How Registering Entities Set the Rules
Each financial institution that offers TOD registration gets to decide the specifics. The steps for naming, changing, or canceling a TOD beneficiary can vary by institution.
The law gives them room to create terms that fit their operations. The protections in this article still apply regardless.
A registering entity that offers to accept registrations in beneficiary form may establish the terms and conditions under which it will receive and implement these requests as well as requests for cancellation of previously registered transfer on death beneficiary designations and requests for reregistration to effect a change of beneficiary.
A.R.S. § 14-6310(A)For example, this covers how the institution verifies a death and how it handles fractional shares. It also covers how it processes changes to beneficiary forms during the owner's lifetime.
Per Stirpes Substitution and Registration Examples
One notable feature is the "LDPS" label. It stands for "lineal descendants per stirpes."
If you add this notation after a beneficiary's name, it creates a backup plan.
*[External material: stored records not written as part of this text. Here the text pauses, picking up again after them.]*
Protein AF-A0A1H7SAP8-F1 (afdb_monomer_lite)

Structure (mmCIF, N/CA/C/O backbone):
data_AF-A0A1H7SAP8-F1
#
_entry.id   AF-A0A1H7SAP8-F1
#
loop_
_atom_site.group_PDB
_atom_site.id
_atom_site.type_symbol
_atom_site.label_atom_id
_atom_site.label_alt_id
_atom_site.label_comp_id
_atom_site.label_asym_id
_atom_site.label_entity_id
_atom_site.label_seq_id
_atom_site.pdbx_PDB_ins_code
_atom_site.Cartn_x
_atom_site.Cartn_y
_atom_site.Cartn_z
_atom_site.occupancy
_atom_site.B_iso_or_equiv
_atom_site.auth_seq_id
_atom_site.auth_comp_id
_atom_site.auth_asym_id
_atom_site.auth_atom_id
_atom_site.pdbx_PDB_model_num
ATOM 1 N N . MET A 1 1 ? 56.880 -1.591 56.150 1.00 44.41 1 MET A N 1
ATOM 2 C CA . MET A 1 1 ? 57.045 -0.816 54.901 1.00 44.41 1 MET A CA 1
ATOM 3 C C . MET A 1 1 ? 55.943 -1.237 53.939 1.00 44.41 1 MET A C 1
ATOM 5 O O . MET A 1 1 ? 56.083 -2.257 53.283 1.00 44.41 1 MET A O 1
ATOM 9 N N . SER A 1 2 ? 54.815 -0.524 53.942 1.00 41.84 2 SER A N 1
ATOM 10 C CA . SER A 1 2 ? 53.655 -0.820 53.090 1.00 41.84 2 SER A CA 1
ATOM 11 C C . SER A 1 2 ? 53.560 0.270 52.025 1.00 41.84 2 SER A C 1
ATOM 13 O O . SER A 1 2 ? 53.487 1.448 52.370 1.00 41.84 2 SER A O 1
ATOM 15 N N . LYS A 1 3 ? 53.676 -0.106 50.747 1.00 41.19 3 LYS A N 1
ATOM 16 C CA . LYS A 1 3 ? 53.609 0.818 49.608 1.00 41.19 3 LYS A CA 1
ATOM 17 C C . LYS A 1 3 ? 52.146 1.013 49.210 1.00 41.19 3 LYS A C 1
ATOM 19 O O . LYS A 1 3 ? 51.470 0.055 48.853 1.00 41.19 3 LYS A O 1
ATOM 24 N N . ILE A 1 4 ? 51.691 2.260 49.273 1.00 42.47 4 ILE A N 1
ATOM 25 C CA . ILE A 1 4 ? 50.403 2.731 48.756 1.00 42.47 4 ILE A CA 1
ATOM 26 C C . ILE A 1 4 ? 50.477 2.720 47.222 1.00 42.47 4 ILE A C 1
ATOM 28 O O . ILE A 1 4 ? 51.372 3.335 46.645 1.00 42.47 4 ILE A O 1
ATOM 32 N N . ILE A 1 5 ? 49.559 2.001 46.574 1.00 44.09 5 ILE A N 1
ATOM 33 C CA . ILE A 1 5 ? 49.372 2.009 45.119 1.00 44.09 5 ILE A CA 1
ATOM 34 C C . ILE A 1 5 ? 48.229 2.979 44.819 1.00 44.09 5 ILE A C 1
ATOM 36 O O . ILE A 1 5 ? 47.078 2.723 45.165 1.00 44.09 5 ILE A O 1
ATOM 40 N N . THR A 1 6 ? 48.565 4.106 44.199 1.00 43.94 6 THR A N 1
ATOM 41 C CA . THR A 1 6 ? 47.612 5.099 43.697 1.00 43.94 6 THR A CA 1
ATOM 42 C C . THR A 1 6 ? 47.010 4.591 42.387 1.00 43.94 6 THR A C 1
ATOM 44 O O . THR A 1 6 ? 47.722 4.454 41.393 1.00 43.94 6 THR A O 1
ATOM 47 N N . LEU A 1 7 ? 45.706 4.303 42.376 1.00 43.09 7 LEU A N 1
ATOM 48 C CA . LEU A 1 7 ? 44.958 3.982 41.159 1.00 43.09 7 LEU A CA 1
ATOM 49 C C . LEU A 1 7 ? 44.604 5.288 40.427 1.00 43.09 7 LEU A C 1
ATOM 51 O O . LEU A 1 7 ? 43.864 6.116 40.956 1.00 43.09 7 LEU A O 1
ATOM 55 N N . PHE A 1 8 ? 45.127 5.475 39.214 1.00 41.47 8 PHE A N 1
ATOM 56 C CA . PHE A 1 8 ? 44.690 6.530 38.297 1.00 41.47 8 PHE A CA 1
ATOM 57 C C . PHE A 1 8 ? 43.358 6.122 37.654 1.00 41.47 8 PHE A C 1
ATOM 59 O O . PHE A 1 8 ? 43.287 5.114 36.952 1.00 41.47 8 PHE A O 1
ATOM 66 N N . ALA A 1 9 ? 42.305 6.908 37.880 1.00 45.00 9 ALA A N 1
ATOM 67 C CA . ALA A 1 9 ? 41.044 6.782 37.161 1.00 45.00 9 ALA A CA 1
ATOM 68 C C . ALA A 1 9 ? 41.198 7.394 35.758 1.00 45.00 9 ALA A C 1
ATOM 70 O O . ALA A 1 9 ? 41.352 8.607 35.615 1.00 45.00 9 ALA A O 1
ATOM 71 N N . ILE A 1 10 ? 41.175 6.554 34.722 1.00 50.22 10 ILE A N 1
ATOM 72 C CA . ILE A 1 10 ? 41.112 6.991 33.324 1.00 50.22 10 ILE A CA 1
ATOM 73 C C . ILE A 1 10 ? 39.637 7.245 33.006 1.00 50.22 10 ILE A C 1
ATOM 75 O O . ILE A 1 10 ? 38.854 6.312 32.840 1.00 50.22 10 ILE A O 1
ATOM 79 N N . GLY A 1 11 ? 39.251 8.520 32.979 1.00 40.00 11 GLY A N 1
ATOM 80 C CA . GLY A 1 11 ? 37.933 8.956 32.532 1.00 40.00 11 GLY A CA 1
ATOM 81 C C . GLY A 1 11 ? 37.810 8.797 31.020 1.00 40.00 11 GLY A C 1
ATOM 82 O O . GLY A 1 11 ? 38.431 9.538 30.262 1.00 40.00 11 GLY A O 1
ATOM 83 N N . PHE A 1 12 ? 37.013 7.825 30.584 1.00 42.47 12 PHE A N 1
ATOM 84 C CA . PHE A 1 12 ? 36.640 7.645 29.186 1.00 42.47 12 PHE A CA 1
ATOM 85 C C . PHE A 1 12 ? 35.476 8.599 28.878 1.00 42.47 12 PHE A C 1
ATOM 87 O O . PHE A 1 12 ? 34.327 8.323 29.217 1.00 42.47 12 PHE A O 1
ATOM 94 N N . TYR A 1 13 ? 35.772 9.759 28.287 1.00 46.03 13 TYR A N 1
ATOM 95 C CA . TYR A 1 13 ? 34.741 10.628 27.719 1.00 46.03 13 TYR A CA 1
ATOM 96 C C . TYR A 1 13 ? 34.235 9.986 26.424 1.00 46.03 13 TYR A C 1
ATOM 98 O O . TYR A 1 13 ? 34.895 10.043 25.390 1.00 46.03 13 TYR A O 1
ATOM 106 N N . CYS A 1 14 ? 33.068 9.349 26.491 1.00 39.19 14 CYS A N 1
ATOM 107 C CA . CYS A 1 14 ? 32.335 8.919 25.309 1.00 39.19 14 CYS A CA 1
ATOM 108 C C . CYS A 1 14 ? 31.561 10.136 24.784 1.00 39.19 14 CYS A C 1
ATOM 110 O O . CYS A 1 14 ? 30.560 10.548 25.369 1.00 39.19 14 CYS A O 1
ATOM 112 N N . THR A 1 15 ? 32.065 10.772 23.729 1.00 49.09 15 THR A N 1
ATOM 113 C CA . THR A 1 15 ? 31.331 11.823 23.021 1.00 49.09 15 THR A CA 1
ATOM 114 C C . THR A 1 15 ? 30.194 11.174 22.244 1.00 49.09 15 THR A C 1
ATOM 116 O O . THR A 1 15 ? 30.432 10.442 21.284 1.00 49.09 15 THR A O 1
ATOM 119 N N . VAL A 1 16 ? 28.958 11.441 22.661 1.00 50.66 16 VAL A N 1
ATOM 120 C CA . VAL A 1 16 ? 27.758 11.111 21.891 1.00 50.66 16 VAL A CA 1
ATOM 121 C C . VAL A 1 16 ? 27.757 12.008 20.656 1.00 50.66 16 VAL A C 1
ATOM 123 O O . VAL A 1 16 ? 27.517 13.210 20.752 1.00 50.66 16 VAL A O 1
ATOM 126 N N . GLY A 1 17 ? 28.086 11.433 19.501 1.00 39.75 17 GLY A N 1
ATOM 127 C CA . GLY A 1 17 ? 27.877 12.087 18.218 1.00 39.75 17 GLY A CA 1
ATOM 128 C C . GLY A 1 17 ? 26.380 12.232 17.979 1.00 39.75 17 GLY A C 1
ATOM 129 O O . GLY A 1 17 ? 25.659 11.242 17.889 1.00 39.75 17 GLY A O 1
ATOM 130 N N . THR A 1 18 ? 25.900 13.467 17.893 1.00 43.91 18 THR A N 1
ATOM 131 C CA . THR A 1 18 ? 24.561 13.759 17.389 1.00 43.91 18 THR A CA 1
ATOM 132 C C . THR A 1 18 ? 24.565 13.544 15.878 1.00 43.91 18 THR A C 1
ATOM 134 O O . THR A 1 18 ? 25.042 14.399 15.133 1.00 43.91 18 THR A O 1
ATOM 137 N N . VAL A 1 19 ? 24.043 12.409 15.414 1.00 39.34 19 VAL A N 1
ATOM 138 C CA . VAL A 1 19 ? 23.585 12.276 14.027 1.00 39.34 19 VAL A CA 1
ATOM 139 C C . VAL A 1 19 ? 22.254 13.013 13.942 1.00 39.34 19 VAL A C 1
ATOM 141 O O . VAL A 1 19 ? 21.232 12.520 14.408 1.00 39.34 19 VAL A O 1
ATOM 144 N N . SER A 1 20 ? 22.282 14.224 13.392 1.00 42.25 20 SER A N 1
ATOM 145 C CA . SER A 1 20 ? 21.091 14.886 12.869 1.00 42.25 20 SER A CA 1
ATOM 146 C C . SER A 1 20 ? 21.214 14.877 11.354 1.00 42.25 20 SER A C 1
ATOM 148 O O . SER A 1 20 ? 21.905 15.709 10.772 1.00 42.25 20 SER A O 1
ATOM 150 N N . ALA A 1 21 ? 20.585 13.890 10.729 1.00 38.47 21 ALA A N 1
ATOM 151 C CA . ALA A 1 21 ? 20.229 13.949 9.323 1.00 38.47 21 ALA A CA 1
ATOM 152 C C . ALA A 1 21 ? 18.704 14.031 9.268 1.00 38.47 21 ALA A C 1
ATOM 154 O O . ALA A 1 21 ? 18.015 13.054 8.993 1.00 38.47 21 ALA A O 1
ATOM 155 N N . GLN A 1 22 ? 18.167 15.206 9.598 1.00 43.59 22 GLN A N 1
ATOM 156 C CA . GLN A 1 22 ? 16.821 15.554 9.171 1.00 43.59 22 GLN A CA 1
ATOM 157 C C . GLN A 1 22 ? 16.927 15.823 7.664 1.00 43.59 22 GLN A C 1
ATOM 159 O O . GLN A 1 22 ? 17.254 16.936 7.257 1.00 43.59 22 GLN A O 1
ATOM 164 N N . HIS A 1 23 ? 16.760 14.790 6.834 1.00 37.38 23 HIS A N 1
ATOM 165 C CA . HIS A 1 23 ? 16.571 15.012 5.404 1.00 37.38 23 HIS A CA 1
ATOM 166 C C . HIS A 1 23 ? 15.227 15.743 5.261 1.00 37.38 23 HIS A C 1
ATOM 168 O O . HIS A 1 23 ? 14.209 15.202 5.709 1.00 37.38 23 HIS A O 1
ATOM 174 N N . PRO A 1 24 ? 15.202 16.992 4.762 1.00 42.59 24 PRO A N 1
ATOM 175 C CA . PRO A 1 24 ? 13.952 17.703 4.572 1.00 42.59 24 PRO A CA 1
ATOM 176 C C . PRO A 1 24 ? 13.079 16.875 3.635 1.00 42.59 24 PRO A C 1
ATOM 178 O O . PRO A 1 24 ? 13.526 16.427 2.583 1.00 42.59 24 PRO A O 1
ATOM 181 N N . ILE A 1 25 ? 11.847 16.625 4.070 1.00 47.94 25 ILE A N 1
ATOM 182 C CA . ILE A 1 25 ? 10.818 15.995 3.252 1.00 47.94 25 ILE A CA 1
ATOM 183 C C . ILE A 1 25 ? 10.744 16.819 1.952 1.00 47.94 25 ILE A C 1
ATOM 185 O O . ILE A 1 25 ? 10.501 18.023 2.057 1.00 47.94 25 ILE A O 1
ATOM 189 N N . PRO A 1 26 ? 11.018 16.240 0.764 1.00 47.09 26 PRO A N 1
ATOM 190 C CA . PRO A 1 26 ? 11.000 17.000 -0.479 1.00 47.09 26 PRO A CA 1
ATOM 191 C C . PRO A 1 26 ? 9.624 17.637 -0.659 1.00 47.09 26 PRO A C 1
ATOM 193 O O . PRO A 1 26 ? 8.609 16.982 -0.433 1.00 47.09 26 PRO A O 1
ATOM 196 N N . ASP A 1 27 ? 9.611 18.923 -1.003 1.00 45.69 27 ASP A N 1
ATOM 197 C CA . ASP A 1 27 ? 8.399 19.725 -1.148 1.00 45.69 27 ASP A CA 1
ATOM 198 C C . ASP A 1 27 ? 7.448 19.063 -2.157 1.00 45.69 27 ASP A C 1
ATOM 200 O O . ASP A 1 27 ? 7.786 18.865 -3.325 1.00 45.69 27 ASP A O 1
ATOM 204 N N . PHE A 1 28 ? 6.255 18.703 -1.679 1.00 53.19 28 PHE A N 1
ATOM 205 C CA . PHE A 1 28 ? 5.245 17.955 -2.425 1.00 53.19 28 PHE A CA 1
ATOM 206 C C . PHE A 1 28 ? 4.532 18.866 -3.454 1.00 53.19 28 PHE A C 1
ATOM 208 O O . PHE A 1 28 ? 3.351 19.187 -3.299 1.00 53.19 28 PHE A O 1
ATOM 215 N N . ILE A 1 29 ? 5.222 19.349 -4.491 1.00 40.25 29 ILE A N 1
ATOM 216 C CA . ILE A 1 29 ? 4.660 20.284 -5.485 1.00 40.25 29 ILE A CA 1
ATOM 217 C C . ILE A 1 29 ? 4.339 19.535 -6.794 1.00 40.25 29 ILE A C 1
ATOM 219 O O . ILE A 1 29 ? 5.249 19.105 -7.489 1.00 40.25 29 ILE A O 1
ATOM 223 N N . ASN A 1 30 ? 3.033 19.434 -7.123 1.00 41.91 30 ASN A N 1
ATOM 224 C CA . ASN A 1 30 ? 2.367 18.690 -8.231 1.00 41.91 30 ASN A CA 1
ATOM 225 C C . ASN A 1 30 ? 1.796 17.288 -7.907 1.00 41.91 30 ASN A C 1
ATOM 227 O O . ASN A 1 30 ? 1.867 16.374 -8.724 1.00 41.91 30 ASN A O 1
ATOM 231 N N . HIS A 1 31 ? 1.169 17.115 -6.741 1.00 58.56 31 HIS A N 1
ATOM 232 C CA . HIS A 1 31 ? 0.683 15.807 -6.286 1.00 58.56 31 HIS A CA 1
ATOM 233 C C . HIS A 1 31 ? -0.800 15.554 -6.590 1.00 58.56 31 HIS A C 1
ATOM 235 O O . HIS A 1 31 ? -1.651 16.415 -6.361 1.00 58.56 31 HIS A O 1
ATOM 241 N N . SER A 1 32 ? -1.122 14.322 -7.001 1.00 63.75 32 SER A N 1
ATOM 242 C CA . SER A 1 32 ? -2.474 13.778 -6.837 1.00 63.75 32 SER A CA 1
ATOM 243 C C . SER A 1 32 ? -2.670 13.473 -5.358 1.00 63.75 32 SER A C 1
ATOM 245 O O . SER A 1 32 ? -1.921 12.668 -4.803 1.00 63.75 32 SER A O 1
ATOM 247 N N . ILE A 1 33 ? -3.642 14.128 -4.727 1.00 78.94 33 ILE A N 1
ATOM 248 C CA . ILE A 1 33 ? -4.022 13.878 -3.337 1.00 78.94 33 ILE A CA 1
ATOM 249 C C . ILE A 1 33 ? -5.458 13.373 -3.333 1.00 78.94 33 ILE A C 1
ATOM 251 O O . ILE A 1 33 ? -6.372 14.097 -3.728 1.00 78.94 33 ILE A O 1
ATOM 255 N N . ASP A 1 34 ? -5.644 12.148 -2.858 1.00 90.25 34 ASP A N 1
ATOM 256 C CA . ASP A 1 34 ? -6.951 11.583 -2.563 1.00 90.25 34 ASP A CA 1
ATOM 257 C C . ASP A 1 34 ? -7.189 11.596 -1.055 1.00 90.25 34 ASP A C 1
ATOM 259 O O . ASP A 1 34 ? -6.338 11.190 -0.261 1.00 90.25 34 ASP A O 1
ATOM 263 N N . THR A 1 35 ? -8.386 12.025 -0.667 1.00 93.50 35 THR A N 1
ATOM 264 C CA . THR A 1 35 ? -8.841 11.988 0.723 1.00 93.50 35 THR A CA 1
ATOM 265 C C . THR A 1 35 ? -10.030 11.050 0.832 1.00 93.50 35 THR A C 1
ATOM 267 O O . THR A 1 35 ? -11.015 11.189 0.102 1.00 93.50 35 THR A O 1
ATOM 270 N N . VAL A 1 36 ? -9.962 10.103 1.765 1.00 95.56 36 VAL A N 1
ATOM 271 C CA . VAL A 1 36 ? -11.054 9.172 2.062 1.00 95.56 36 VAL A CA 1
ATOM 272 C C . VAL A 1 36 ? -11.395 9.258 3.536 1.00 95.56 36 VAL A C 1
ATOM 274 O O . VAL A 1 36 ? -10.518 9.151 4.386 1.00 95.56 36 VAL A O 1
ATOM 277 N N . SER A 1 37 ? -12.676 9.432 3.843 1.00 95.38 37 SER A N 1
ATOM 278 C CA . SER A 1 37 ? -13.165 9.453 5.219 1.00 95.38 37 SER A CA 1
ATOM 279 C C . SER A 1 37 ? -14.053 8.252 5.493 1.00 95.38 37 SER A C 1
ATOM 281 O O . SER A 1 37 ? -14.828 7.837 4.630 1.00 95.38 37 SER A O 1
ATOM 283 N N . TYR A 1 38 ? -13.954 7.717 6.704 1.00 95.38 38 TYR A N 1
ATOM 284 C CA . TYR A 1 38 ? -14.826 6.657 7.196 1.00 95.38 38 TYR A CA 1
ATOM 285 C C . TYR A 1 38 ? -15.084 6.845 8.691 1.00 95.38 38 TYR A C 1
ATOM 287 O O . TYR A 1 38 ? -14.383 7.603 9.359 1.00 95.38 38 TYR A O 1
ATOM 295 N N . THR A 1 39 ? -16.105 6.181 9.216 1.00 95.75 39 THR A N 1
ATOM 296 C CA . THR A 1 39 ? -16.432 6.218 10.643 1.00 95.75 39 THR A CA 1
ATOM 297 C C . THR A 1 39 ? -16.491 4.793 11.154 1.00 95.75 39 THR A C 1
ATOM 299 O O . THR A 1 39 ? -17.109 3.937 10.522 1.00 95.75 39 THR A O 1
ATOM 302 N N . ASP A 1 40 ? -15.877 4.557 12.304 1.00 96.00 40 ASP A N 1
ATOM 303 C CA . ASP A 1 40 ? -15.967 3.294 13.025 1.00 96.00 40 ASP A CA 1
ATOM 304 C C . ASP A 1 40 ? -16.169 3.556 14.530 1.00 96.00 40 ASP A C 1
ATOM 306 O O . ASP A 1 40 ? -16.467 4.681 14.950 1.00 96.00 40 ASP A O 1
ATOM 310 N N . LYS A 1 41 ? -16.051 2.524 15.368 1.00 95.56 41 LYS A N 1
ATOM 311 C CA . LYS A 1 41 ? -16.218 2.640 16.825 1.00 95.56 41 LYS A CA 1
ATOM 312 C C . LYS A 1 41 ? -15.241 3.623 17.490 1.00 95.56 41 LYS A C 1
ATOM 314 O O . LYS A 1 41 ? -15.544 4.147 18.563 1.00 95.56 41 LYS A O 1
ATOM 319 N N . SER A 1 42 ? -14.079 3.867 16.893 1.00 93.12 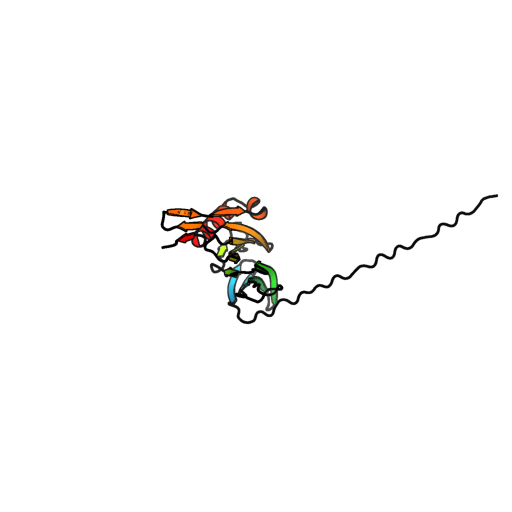42 SER A N 1
ATOM 320 C CA . SER A 1 42 ? -13.039 4.773 17.384 1.00 93.12 42 SER A CA 1
ATOM 321 C C . SER A 1 42 ? -13.328 6.242 17.075 1.00 93.12 42 SER A C 1
ATOM 323 O O . SER A 1 42 ? -12.835 7.112 17.809 1.00 93.12 42 SER A O 1
ATOM 325 N N . GLY A 1 43 ? -14.131 6.530 16.048 1.00 94.00 43 GLY A N 1
ATOM 326 C CA . GLY A 1 43 ? -14.566 7.876 15.682 1.00 94.00 43 GLY A CA 1
ATOM 327 C C . GLY A 1 43 ? -14.565 8.116 14.174 1.00 94.00 43 GLY A C 1
ATOM 328 O O . GLY A 1 43 ? -14.803 7.206 13.388 1.00 94.00 43 GLY A O 1
ATOM 329 N N . ASN A 1 44 ? -14.334 9.370 13.779 1.00 96.19 44 ASN A N 1
ATOM 330 C CA . ASN A 1 44 ? -14.235 9.764 12.375 1.00 96.19 44 ASN A CA 1
ATOM 331 C C . ASN A 1 44 ? -12.779 9.711 11.925 1.00 96.19 44 ASN A C 1
ATOM 333 O O . ASN A 1 44 ? -11.913 10.309 12.559 1.00 96.19 44 ASN A O 1
ATOM 337 N N . HIS A 1 45 ? -12.531 9.043 10.813 1.00 96.38 45 HIS A N 1
ATOM 338 C CA . HIS A 1 45 ? -11.211 8.807 10.260 1.00 96.38 45 HIS A CA 1
ATOM 339 C C . HIS A 1 45 ? -11.036 9.540 8.937 1.00 96.38 45 HIS A C 1
ATOM 341 O O . HIS A 1 45 ? -11.983 9.706 8.163 1.00 96.38 45 HIS A O 1
ATOM 347 N N . ILE A 1 46 ? -9.803 9.958 8.670 1.00 96.19 46 ILE A N 1
ATOM 348 C CA . ILE A 1 46 ? -9.378 10.576 7.418 1.00 96.19 46 ILE A CA 1
ATOM 349 C C . ILE A 1 46 ? -8.093 9.885 6.967 1.00 96.19 46 ILE A C 1
ATOM 351 O O . ILE A 1 46 ? -7.089 9.900 7.677 1.00 96.19 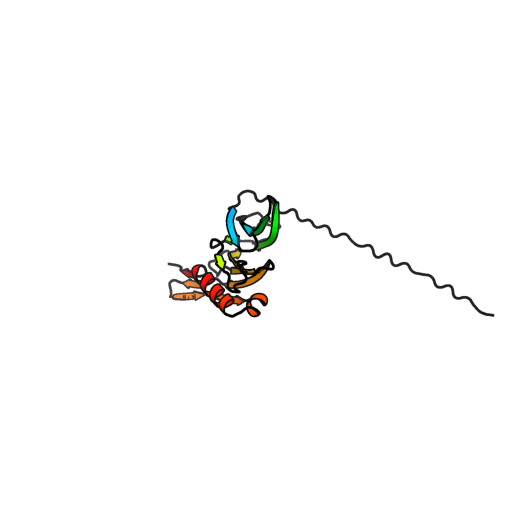46 ILE A O 1
ATOM 355 N N . LEU A 1 47 ? -8.122 9.299 5.777 1.00 96.75 47 LEU A N 1
ATOM 356 C CA . LEU A 1 47 ? -6.951 8.825 5.054 1.00 96.75 47 LEU A CA 1
ATOM 357 C C . LEU A 1 47 ? -6.580 9.848 3.991 1.00 96.75 47 LEU A C 1
ATOM 359 O O . LEU A 1 47 ? -7.417 10.194 3.156 1.00 96.75 47 LEU A O 1
ATOM 363 N N . LEU A 1 48 ? -5.330 10.297 4.019 1.00 96.31 48 LEU A N 1
ATOM 364 C CA . LEU A 1 48 ? -4.731 11.113 2.973 1.00 96.31 48 LEU A CA 1
ATOM 365 C C . LEU A 1 48 ? -3.743 10.250 2.198 1.00 96.31 48 LEU A C 1
ATOM 367 O O . LEU A 1 48 ? -2.833 9.663 2.783 1.00 96.31 48 LEU A O 1
ATOM 371 N N . LEU A 1 49 ? -3.937 10.179 0.890 1.00 96.31 49 LEU A N 1
ATOM 372 C CA . LEU A 1 49 ? -3.107 9.432 -0.039 1.00 96.31 49 LEU A CA 1
ATOM 373 C C . LEU A 1 49 ? -2.505 10.420 -1.024 1.00 96.31 49 LEU A C 1
ATOM 375 O O . LEU A 1 49 ? -3.247 11.092 -1.736 1.00 96.31 49 LEU A O 1
ATOM 379 N N . SER A 1 50 ? -1.183 10.515 -1.087 1.00 95.69 50 SER A N 1
ATOM 380 C CA . SER A 1 50 ? -0.507 11.362 -2.066 1.00 95.69 50 SER A CA 1
ATOM 381 C C . SER A 1 50 ? 0.555 10.592 -2.837 1.00 95.69 50 SER A C 1
ATOM 383 O O . SER A 1 50 ? 1.175 9.672 -2.314 1.00 95.69 50 SER A O 1
ATOM 385 N N . SER A 1 51 ? 0.753 10.954 -4.101 1.00 94.12 51 SER A N 1
ATOM 386 C CA . SER A 1 51 ? 1.857 10.458 -4.931 1.00 94.12 51 SER A CA 1
ATOM 387 C C . SER A 1 51 ? 2.646 11.641 -5.462 1.00 94.12 51 SER A C 1
ATOM 389 O O . SER A 1 51 ? 2.036 12.635 -5.860 1.00 94.12 51 SER A O 1
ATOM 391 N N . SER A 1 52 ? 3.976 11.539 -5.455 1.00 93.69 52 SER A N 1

If your named beneficiary dies before you, their share passes to their own descendants.
The registering entity may indicate a beneficiary substitution by appending to the name of the primary beneficiary the letters "LDPS" or the words "lineal descendants per stirpes". This designation substitutes a deceased beneficiary's descendants who survive the owner for a beneficiary who fails to survive.
A.R.S. § 14-6310(B)The statute also shows several examples of how TOD registrations look in practice. A sole owner naming one beneficiary might read: "John S Brown TOD John S Brown Jr."
Joint owners with a backup beneficiary might use a longer format with the LDPS notation. These examples give financial institutions a standard to follow.